A carta assinada por alguns dos maiores homens das letras da atualidade também recorre a alguns números: em média, os autores que publicam na Hachette passaram a vender menos 50% – e há casos de perdas de 90% – devido ao facto de, alegadamente, a Amazon recusar reservas, atrasar os prazos de entrega, e até direcionar os internautas para livros de outras editoras.
Até hoje, não haverá muitas cartas que tenham conseguido juntar as assinaturas de Philip Roth, Orhan Pamuk, Salman Rushdie, V. S. Naipaul, Milan Kundera e ainda os detentores de direitos de Saul Bellow, Roberto Bolaño, Joseph Brodsky, William Burroughs, John Cheever, Allen Ginsberg, Norman Mailer, Arthur Miller e Hunter S. Thompson. A carta enviada pela Authors United aos administradores da Amazon conseguiu-o, mas poderá não ser a única. Atualmente, a mesma “coligação” de escritores está a preparar uma carta para remeter junto do Departamento de Justiça dos EUA, com o objetivo de solicitar uma investigação à práticas monopolistas da Amazon, refere o The New York Times.
Ursula K. Le Guin, escritora que ganhou, em 2014, a medalha pelo Contributo dado às Letras Americanas, sintetizou numa frase, enviada por e-mail ao The New York Times, o sentimento de desconfiança que atualmente domina o mundo literário dos EUA: «Estamos a falar de censura: de alguém que, deliberadamente, torna um livro difícil ou mesmo impossível de comprar, fazendo desaparecer esse autor. Os governos usam a censura com objetivos morais e políticos, sejam eles justificáveis ou não. A Amazon está a usar a censura para ganhar o controlo total do mercado e assim poder ditar aos editores o que podem ou não publicar, e aos autores o que devem escrever, e aos leitores aquilo que podem comprar. Isso é mais do que injustificável; é intolerável».

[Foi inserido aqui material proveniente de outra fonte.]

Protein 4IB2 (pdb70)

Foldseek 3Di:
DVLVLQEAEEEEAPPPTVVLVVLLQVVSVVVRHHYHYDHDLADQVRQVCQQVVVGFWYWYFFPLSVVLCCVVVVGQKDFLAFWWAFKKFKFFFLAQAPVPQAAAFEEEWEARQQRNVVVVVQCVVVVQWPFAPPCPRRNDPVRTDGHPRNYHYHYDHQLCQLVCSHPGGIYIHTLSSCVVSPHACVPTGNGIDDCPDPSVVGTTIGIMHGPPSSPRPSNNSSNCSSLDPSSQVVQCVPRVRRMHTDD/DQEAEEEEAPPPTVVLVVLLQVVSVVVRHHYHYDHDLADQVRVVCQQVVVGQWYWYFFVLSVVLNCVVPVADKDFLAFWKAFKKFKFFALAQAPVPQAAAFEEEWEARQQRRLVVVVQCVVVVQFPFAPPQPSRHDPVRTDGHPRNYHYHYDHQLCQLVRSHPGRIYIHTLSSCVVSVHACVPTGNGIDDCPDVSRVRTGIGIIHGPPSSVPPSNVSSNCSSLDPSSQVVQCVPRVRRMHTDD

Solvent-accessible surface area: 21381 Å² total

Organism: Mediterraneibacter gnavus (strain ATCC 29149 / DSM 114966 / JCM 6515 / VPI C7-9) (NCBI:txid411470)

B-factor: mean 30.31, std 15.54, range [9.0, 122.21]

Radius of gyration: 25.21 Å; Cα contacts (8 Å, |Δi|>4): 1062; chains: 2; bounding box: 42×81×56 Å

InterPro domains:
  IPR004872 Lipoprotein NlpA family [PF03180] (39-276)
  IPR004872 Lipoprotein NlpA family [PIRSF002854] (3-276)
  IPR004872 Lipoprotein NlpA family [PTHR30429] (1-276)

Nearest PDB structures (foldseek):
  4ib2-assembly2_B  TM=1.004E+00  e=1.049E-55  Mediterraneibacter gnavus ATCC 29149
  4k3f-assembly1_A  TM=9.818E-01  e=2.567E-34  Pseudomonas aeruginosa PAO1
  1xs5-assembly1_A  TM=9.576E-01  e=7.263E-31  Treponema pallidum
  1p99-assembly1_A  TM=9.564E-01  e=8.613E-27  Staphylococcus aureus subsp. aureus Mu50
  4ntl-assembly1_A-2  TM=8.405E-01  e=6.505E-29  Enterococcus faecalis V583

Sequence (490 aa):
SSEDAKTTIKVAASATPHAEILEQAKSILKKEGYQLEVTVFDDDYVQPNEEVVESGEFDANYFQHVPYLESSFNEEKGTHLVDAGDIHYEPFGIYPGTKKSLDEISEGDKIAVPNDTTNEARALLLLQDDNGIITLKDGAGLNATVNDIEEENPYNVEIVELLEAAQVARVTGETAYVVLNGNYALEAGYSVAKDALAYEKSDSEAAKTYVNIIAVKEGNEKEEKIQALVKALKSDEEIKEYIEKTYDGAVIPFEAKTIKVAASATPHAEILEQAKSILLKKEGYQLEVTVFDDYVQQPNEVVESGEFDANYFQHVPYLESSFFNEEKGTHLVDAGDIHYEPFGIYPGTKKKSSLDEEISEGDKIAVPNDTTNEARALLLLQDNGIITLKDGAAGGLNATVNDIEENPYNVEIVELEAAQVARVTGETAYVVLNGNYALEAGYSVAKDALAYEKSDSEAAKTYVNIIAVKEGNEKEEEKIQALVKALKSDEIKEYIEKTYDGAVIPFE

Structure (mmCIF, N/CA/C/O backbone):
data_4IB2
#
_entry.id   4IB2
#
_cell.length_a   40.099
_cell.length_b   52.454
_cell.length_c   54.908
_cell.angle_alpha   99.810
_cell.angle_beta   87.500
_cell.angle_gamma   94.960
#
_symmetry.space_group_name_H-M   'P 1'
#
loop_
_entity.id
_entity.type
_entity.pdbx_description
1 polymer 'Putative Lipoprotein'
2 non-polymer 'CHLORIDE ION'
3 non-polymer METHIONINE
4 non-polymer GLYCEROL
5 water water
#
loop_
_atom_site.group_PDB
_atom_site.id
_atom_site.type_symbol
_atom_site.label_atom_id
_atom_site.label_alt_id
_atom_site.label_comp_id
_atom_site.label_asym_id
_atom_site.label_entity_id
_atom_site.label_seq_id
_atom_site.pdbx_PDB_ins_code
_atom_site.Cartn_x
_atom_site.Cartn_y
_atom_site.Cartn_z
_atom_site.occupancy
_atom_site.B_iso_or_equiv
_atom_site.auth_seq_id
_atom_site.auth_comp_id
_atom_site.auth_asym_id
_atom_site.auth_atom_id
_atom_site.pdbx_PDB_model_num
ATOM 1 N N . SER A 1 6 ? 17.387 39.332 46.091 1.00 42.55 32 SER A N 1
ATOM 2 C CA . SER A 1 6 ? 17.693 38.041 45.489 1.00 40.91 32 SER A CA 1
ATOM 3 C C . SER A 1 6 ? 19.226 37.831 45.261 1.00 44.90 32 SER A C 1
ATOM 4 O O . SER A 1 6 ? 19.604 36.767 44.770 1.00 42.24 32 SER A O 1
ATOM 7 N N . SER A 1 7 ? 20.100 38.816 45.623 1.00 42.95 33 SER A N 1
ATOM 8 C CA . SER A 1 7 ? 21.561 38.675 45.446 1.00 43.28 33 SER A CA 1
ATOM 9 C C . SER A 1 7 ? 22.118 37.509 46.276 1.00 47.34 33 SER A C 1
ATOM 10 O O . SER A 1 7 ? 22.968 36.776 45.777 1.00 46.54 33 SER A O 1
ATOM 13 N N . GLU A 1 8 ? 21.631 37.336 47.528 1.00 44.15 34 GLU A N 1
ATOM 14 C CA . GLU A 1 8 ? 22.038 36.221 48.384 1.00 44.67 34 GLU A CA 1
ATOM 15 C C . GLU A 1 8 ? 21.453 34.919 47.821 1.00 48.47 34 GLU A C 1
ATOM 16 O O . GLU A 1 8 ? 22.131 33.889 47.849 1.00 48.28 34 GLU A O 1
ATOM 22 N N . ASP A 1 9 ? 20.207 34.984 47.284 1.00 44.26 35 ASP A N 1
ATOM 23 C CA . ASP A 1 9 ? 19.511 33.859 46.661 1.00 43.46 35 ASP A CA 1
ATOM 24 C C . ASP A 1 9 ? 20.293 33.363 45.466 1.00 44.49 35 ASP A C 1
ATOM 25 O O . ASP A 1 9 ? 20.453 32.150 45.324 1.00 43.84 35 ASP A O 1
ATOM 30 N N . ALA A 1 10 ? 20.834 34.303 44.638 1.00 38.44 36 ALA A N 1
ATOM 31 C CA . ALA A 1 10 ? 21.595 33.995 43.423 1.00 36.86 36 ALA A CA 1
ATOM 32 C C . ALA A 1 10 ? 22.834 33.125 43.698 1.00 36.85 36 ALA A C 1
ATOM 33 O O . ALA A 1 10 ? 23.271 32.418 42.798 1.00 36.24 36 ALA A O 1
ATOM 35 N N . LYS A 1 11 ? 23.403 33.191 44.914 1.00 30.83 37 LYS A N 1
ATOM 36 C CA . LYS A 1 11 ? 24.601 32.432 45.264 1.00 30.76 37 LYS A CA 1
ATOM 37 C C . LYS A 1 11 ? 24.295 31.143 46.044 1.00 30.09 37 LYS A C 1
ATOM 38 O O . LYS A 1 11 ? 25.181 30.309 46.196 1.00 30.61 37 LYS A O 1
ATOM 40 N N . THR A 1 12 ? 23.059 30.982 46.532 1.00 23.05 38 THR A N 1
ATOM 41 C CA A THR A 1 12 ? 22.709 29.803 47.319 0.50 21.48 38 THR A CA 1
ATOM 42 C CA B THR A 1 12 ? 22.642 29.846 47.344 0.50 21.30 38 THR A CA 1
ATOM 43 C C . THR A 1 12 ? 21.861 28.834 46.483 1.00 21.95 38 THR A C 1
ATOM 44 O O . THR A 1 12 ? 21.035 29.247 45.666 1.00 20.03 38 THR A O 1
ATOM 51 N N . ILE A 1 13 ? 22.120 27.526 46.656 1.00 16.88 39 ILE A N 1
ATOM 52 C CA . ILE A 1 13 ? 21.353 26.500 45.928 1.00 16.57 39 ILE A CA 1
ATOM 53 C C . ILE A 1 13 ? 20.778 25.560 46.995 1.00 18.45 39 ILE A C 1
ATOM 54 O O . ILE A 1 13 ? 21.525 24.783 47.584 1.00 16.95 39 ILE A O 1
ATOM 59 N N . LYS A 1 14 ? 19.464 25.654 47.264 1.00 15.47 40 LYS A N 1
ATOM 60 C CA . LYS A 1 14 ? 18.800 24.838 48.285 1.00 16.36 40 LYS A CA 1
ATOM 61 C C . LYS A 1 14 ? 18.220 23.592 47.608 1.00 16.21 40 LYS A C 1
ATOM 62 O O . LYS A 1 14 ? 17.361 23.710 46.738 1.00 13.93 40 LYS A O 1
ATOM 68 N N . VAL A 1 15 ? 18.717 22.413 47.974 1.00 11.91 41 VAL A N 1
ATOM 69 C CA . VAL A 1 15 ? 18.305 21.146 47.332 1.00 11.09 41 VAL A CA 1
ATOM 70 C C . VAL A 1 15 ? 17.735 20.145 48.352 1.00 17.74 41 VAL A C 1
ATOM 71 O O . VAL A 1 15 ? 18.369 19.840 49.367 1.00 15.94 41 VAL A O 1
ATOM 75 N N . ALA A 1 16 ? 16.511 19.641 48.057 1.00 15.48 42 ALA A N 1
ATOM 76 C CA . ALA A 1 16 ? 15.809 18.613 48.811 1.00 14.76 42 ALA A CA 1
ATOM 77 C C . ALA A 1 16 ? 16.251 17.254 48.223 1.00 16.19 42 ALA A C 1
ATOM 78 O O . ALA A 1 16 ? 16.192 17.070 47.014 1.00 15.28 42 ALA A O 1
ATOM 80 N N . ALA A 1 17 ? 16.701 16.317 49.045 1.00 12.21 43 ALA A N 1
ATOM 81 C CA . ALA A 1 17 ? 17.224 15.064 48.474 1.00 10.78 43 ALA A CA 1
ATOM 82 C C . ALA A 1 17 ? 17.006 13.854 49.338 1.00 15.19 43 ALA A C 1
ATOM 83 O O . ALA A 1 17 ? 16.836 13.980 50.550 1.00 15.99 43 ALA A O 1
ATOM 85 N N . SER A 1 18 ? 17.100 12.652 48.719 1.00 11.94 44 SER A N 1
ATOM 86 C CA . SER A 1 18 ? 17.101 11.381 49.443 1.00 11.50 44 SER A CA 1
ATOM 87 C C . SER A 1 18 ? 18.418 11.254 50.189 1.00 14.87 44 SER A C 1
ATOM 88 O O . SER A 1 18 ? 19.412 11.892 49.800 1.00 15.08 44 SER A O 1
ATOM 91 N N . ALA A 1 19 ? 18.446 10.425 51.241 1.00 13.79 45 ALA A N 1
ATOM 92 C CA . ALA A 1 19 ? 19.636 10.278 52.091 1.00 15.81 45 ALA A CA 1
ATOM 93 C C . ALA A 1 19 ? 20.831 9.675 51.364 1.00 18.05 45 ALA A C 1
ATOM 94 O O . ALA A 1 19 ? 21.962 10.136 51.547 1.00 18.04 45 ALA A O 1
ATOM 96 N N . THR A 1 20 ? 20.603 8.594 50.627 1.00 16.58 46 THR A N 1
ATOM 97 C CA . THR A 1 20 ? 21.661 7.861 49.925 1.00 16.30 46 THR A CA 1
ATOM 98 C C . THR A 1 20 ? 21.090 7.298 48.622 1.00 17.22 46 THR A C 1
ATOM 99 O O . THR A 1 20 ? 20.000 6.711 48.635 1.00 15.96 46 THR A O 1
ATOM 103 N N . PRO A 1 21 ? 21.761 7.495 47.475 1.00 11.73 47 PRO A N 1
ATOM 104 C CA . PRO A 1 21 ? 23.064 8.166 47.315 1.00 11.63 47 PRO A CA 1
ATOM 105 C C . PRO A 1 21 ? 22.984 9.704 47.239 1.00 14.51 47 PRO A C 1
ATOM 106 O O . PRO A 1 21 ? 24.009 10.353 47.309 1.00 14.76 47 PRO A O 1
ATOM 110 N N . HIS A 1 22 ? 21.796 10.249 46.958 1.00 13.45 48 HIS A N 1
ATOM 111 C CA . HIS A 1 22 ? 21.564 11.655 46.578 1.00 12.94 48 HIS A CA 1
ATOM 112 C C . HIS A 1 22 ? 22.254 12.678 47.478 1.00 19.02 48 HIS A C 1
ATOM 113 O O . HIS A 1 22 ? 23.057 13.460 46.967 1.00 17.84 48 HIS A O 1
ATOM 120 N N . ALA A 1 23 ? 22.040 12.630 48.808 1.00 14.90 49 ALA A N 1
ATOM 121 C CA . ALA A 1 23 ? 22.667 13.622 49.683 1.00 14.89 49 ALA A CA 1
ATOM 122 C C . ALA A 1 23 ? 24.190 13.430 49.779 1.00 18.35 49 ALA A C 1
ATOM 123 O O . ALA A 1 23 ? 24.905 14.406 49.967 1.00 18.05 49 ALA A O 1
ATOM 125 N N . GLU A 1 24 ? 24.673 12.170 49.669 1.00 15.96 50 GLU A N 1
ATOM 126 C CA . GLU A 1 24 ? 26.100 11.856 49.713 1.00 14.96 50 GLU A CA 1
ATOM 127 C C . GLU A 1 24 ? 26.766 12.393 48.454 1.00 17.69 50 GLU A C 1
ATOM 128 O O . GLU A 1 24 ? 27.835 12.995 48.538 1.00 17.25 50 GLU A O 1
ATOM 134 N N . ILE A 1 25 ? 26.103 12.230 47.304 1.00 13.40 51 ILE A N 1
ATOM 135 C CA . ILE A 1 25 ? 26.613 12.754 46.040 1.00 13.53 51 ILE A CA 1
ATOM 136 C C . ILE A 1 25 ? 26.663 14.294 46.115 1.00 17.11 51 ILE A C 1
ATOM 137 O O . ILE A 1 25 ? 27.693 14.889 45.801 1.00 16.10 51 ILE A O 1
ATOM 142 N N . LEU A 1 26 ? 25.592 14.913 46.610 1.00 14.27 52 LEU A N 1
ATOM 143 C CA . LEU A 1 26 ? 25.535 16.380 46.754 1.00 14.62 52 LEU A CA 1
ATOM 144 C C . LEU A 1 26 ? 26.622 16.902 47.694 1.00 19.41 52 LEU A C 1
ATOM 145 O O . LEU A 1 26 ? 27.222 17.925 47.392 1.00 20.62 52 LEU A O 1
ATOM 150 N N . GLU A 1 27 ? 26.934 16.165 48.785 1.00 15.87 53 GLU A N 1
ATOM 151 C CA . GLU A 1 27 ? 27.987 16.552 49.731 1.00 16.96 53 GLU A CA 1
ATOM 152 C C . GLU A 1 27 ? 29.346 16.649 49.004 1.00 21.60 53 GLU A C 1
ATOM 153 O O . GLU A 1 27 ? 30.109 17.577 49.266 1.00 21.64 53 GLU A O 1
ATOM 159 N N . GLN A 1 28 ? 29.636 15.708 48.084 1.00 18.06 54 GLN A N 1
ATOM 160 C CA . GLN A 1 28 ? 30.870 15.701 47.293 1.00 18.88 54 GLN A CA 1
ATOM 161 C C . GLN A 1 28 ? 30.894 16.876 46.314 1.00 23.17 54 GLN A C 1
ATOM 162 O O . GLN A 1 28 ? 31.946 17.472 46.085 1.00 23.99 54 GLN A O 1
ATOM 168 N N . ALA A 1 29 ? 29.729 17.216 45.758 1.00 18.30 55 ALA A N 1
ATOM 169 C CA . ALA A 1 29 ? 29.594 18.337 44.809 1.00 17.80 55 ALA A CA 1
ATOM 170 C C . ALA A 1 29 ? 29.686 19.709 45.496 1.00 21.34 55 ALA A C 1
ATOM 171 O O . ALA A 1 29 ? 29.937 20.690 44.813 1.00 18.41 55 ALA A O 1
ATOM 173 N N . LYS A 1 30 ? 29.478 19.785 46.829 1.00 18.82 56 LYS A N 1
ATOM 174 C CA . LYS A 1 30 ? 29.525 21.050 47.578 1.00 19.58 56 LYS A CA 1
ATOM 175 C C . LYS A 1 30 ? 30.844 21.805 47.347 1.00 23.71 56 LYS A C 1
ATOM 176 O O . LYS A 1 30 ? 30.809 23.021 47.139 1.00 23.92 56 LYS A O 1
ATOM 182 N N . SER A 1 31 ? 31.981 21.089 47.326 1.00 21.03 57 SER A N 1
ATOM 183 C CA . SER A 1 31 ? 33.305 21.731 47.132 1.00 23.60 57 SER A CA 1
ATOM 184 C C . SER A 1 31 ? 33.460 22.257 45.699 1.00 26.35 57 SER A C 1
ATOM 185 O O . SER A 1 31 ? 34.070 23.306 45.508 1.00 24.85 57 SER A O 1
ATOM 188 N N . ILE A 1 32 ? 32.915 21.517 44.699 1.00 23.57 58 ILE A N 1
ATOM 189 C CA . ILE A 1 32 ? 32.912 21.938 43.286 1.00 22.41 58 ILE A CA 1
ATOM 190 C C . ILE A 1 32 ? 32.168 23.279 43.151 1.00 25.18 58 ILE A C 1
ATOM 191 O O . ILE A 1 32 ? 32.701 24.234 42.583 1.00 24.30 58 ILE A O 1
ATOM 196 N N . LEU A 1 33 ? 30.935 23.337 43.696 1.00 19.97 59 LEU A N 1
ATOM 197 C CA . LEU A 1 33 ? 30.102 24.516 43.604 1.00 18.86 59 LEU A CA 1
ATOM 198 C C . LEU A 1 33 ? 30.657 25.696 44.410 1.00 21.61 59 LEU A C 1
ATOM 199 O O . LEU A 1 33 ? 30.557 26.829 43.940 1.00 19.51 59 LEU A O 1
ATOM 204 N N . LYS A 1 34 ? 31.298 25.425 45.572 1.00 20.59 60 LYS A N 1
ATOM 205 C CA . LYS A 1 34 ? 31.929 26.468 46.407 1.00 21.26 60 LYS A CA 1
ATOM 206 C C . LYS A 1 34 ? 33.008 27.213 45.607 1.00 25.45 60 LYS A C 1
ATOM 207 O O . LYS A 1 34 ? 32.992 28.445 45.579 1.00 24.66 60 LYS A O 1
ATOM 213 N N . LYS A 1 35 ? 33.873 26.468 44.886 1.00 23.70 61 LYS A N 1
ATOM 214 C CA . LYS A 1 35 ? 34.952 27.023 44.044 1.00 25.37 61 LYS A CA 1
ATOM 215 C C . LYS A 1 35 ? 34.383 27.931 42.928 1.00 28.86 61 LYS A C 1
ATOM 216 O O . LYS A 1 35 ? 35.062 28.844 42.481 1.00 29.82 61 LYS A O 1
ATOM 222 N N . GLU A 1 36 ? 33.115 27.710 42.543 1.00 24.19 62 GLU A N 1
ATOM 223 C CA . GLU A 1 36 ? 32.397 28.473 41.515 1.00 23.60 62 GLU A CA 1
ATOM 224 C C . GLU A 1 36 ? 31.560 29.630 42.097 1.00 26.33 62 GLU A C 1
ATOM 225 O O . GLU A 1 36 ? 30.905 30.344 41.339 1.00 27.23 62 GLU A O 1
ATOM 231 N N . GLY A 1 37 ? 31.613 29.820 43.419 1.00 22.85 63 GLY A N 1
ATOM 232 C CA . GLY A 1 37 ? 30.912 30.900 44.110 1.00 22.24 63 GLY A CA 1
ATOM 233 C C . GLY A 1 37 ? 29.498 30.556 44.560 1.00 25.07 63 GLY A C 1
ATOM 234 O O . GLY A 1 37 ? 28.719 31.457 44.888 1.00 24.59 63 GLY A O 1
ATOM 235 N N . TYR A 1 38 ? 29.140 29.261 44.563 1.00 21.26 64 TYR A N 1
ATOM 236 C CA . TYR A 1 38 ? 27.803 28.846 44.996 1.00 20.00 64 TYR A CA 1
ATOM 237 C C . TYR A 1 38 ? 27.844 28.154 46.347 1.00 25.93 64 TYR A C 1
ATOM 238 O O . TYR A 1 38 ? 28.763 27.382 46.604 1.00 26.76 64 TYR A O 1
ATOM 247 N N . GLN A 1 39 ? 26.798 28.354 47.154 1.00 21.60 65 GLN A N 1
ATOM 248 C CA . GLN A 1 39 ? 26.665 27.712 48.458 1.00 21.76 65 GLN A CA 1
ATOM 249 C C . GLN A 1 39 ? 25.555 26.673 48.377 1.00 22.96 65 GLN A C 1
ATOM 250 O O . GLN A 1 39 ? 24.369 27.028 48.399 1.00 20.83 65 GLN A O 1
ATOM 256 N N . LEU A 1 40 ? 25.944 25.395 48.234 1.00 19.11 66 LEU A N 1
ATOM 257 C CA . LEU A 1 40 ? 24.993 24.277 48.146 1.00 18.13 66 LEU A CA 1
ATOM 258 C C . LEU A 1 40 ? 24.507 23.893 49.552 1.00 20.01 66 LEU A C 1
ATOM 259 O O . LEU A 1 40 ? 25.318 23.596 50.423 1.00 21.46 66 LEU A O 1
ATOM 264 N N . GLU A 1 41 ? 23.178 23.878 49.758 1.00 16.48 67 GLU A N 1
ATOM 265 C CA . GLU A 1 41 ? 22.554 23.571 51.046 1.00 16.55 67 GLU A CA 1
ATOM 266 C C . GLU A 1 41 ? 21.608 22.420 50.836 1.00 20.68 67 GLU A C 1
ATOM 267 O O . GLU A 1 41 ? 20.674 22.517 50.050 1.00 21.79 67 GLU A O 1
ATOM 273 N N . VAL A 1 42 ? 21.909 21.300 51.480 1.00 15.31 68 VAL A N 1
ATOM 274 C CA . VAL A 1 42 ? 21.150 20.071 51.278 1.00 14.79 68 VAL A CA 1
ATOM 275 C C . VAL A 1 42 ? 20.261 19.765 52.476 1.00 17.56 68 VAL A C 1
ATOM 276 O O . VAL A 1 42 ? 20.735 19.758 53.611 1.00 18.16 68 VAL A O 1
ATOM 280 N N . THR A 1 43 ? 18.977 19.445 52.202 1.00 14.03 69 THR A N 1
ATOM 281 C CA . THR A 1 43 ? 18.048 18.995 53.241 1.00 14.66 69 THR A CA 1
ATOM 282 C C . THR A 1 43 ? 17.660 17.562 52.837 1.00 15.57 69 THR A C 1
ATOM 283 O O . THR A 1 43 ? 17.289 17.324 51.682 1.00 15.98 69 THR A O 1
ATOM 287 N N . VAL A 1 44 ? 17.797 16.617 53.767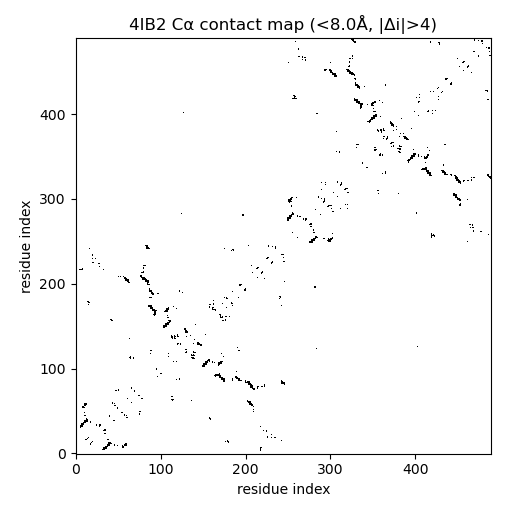 1.00 14.09 70 VAL A N 1
ATOM 288 C CA . VAL A 1 44 ? 17.501 15.212 53.510 1.00 13.43 70 VAL A CA 1
ATOM 289 C C . VAL A 1 44 ? 16.033 14.920 53.866 1.00 18.58 70 VAL A C 1
ATOM 290 O O . VAL A 1 44 ? 15.594 15.236 54.975 1.00 17.89 70 VAL A O 1
ATOM 294 N N . PHE A 1 45 ? 15.315 14.278 52.934 1.00 14.25 71 PHE A N 1
ATOM 295 C CA . PHE A 1 45 ? 13.931 13.802 53.120 1.00 14.92 71 PHE A CA 1
ATOM 296 C C . PHE A 1 45 ? 13.899 12.276 53.083 1.00 21.63 71 PHE A C 1
ATOM 297 O O . PHE A 1 45 ? 14.684 11.668 52.352 1.00 22.26 71 PHE A O 1
ATOM 305 N N . ASP A 1 46 ? 12.973 11.661 53.841 1.00 18.09 72 ASP A N 1
ATOM 306 C CA A ASP A 1 46 ? 12.804 10.202 53.956 0.50 17.50 72 ASP A CA 1
ATOM 307 C CA B ASP A 1 46 ? 12.902 10.199 53.858 0.50 18.07 72 ASP A CA 1
ATOM 308 C C . ASP A 1 46 ? 11.756 9.657 52.993 1.00 22.13 72 ASP A C 1
ATOM 309 O O . ASP A 1 46 ? 11.551 8.448 52.940 1.00 24.18 72 ASP A O 1
ATOM 318 N N . ASP A 1 47 ? 11.038 10.535 52.278 1.00 15.93 73 ASP A N 1
ATOM 319 C CA . ASP A 1 47 ? 9.909 10.108 51.467 1.00 15.43 73 ASP A CA 1
ATOM 320 C C . ASP A 1 47 ? 10.019 10.588 50.019 1.00 18.04 73 ASP A C 1
ATOM 321 O O . ASP A 1 47 ? 10.982 11.271 49.672 1.00 19.15 73 ASP A O 1
ATOM 326 N N . TYR A 1 48 ? 9.021 10.260 49.198 1.00 13.22 74 TYR A N 1
ATOM 327 C CA . TYR A 1 48 ? 9.004 10.626 47.769 1.00 12.58 74 TYR A CA 1
ATOM 328 C C . TYR A 1 48 ? 8.011 11.752 47.460 1.00 18.19 74 TYR A C 1
ATOM 329 O O . TYR A 1 48 ? 7.861 12.108 46.289 1.00 16.41 74 TYR A O 1
ATOM 338 N N . VAL A 1 49 ? 7.306 12.280 48.477 1.00 16.40 75 VAL A N 1
ATOM 339 C CA . VAL A 1 49 ? 6.269 13.282 48.241 1.00 16.19 75 VAL A CA 1
ATOM 340 C C . VAL A 1 49 ? 6.755 14.675 48.592 1.00 19.49 75 VAL A C 1
ATOM 341 O O . VAL A 1 49 ? 6.630 15.589 47.766 1.00 17.74 75 VAL A O 1
ATOM 345 N N . GLN A 1 50 ? 7.264 14.872 49.833 1.00 14.30 76 GLN A N 1
ATOM 346 C CA . GLN A 1 50 ? 7.682 16.212 50.265 1.00 12.98 76 GLN A CA 1
ATOM 347 C C . GLN A 1 50 ? 8.791 16.842 49.375 1.00 15.11 76 GLN A C 1
ATOM 348 O O . GLN A 1 50 ? 8.673 18.045 49.127 1.00 16.19 76 GLN A O 1
ATOM 354 N N . PRO A 1 51 ? 9.792 16.122 48.819 1.00 13.48 77 PRO A N 1
ATOM 355 C CA . PRO A 1 51 ? 10.811 16.810 47.979 1.00 13.40 77 PRO A CA 1
ATOM 356 C C . PRO A 1 51 ? 10.219 17.581 46.788 1.00 17.57 77 PRO A C 1
ATOM 357 O O . PRO A 1 51 ? 10.702 18.668 46.507 1.00 16.42 77 PRO A O 1
ATOM 361 N N . ASN A 1 52 ? 9.140 17.067 46.139 1.00 14.10 78 ASN A N 1
ATOM 362 C CA . ASN A 1 52 ? 8.479 17.832 45.070 1.00 14.92 78 ASN A CA 1
ATOM 363 C C . ASN A 1 52 ? 7.629 18.970 45.645 1.00 18.03 78 ASN A C 1
ATOM 364 O O . ASN A 1 52 ? 7.598 20.039 45.059 1.00 16.48 78 ASN A O 1
ATOM 369 N N . GLU A 1 53 ? 6.911 18.735 46.781 1.00 14.81 79 GLU A N 1
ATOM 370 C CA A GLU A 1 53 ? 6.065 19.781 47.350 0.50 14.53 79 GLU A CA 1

A Amazon e a Hachette ainda não comentaram – apesar de ambas terem estatuto de protagonistas nesta história, que veio a público na primavera passada, com a aplicação de condições desfavoráveis à compra de livros publicados pela Hachette, por parte da Amazon. No verão, muito por força da intervenção de Andrew Wylie, agente que representa muitos dos “pesos pesados” das letras norte-americanas, os autores começaram a juntar esforços e a alinhar estratégias – e a causa deixou de estar circunscrita aos autores publicados pela Hachette.
Curiosamente, a Amazon também já sabe o que é enviar uma carta para o Departamento de Justiça solicitando uma investigação a práticas monopolistas: em 2010, a gigante do comércio eletrónico queixou-se às autoridades de um acordo entre Apple e cinco dos maiores editores dos EUA, que estaria a inflacionar os preços dos livros.
Nessa altura, a Hachette (que já se queixou, em vão, da Amazon ao Departamento de Justiça) assumiu as suas responsabilidades, e assinou um acordo com os queixosos, alegando não dispor de recursos financeiros para manter a luta em tribunal. Será que chegou a vez da Amazon fazer o mesmo?